Tutto sembra andare per il meglio: stiamo vivendo tranquillamente la nostra
vita, abbiamo un buon lavoro, una casa accogliente, una bella famiglia, tanti amici
simpatici. In famiglia siamo molto presenti, e quando possiamo, aiutiamo
volentieri anche il prossimo. Passiamo insomma per delle brave persone,
ammirate e rispettate.
Ma c’è
qualcosa che non va: nel profondo del cuore, ci sentiamo insoddisfatti perché
ci rendiamo conto di non essere esattamente come sembriamo all’esterno: dentro
di noi siamo spenti, svogliati, indolenti; procediamo solo per forza d’inerzia,
per abitudine: andiamo in chiesa, rispettiamo le regole cristiane, siamo
generosi, ma non c’è slancio nella nostra fede, non c’è passione, non c’è partecipazione;
quando parliamo di Dio, quando preghiamo, le nostre parole sono superficiali, fredde,
non lasciamo trasparire né entusiasmo, né amore.
Come
mai? Che ci succede? Ci sentiamo in crisi, ansiosi, abbattuti, esattamente come
lo erano gli apostoli. Cosa dobbiamo fare allora in simili circostanze?
Dobbiamo
scoprire dentro la nostra anima lo Spirito del Signore, dobbiamo lasciarci
infiammare da Lui il nostro cuore intiepidito: in una parole dobbiamo vivere
sul serio la nostra “Pentecoste”.
Per la
vita degli apostoli questo giorno ha segnato un salto di qualità netto, determinante,
definitivo: da un livello di superficie sono passati ad un livello di
profondità, dall’esteriorità all’interiorità, dalla dipendenza all’autonomia,
dalla schiavitù di se stessi alla libertà più assoluta.
Parlavano
una lingua che tutti, anche se stranieri, riuscivano a capire perché avevano
ristabilito il contatto con Dio, sceso in quel giorno dentro di loro.
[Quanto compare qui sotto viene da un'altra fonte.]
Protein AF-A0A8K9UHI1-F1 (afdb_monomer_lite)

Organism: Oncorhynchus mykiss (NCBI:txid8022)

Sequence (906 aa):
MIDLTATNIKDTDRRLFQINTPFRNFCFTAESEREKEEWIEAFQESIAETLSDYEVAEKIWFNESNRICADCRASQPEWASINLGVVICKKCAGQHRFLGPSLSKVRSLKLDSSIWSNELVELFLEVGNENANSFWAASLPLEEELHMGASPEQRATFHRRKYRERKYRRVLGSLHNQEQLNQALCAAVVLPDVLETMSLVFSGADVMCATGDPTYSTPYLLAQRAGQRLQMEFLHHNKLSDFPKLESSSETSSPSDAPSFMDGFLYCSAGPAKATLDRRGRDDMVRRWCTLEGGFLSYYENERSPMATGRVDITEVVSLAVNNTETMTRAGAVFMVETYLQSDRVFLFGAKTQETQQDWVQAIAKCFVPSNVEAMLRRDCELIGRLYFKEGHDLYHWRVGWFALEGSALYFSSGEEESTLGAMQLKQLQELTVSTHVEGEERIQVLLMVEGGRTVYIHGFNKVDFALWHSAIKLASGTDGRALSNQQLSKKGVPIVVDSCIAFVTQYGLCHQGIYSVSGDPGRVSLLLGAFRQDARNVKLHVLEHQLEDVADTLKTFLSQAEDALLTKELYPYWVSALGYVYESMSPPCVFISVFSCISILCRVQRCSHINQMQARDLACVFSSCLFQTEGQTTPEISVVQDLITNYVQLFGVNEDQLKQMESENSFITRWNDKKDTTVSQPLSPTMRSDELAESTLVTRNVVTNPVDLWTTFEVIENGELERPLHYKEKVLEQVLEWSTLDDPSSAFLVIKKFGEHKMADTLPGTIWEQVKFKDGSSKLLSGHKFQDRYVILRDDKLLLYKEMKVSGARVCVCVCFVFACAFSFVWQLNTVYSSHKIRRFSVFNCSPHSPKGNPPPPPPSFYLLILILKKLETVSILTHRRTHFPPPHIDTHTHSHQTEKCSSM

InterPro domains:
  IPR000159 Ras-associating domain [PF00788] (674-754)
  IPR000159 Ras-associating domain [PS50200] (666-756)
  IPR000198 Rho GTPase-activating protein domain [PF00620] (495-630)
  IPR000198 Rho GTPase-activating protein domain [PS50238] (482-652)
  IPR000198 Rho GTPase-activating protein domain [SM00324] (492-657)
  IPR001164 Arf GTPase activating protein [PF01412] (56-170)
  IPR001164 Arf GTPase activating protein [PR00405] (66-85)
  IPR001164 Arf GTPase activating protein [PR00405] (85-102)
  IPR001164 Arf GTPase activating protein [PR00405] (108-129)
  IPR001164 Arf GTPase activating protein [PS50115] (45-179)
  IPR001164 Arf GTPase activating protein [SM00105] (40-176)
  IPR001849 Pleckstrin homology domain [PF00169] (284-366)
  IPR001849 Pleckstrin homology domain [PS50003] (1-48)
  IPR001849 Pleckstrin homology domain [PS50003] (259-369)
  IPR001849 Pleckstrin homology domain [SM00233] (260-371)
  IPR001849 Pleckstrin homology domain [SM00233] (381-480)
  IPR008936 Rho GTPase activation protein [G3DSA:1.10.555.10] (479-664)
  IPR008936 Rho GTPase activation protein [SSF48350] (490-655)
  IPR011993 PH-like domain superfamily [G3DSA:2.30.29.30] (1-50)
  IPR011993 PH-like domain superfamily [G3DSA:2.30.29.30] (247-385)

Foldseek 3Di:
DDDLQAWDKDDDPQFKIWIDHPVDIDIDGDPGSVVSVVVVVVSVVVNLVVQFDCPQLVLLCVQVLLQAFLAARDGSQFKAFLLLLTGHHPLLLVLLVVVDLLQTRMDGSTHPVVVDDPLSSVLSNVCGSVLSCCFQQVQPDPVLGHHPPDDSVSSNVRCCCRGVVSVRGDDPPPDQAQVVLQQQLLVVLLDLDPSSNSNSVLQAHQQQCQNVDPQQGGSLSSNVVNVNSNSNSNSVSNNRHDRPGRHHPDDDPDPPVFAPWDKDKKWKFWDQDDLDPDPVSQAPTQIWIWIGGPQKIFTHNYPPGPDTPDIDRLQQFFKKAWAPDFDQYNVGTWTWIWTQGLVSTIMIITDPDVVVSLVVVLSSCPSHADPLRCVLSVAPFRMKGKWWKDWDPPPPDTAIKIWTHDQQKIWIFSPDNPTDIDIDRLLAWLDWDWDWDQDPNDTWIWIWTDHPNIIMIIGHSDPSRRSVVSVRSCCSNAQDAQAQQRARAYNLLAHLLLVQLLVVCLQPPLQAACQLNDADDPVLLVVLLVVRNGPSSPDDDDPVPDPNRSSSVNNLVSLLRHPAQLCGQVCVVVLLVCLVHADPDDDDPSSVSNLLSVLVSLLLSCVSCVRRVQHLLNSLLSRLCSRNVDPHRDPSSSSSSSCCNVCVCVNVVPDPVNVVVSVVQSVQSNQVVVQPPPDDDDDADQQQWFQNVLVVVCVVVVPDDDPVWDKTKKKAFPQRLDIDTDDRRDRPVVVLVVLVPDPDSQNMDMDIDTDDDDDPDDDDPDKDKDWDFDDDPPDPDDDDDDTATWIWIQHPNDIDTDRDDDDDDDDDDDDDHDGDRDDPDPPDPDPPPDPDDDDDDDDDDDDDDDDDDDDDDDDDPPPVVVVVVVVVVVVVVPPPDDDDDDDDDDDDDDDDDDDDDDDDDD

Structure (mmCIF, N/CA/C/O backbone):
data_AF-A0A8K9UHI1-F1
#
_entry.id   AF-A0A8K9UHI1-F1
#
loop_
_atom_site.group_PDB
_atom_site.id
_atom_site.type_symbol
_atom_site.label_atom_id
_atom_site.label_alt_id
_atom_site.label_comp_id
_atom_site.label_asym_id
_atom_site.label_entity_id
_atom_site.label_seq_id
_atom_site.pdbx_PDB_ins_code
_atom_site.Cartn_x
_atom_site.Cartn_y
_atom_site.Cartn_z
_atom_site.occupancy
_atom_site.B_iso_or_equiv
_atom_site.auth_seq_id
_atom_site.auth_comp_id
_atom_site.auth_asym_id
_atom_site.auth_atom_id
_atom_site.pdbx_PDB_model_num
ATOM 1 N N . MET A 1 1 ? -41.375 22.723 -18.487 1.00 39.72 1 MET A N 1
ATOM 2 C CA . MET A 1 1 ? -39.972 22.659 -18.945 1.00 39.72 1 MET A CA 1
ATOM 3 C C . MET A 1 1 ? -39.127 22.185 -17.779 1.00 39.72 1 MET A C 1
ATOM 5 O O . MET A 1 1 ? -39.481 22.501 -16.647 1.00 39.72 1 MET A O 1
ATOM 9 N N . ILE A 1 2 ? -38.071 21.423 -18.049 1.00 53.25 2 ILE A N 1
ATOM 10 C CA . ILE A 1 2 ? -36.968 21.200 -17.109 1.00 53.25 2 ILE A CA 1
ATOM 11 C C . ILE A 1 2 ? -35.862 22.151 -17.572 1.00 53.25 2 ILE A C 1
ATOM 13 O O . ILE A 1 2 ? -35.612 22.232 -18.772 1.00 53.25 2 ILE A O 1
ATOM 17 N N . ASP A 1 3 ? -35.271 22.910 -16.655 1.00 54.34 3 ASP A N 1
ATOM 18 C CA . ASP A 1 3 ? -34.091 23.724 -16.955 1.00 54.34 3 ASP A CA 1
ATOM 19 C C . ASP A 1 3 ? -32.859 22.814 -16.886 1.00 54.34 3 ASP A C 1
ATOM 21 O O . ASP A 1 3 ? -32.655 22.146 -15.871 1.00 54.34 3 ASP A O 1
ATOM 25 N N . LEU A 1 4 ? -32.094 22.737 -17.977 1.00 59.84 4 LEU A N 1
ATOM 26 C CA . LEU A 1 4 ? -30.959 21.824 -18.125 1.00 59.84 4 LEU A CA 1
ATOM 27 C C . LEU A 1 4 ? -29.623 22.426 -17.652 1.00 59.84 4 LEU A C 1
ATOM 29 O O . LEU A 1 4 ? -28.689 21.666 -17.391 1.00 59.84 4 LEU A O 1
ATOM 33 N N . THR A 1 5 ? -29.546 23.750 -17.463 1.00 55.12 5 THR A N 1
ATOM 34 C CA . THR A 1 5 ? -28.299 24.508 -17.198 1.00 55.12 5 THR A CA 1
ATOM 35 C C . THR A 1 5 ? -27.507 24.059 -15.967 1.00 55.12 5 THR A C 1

Quel Gesù
con cui avevano vissuto giornate memorabili per le strade della Palestina, con
cui avevano mangiato e parlato, proprio quel Gesù ora lo sentivano non più accanto a
loro, all’esterno, ma dentro di loro: lo sentivano forte e chiaro, potente e
presente. Mentre prima vivevano nella paura di perderlo, ora erano certi che
nessuno, mai, sarebbe riuscito a toglierlo dai loro cuori. Perché ciò che è
dentro di noi, lo Spirito, nessuno può sottrarcelo.
La loro
fu insomma una trasformazione totale, sconvolgente, un cambiamento che rovesciò
il loro modo di pensare, di esprimersi, di agire, mettendo in crisi tutte le
loro vecchie certezze.
Le due
immagini “rombo come di vento” e “fuoco che si divideva” che Luca evoca negli
Atti (At 2,3), sottolineano questo passaggio
potente, destabilizzante, ma necessario, dello Spirito di Dio. Il “vento” infatti
spazza via, purifica, scompiglia, sconvolge; deve cioè essere anche per noi un
uragano che si abbatte (rombo), che ci libera dalle paure e dal dipendere dagli
altri. Il “fuoco” dello Spirito, deve determinare il nostro salto di calore, di
passione, l’essere “presi”, toccati nella nostra unicità di soggetti (ogni
lingua assume una sua forma diversa per ogni soggetto su cui scende).
Vivere
la nostra “Pentecoste” significa allora affrontare quel salto qualitativo che ci
porta dall’essere freddi, insipidi, all’essere infiammati di senso e di passione. Sarà
un contatto con Dio che permetterà di individuarci, di trovare la nostra forma,
la nostra vera fisionomia, la nostra unicità. Solo in questo modo possiamo
affrontare i grandi “passaggi” della vita: senza lo Spirito, se non c’è “vento”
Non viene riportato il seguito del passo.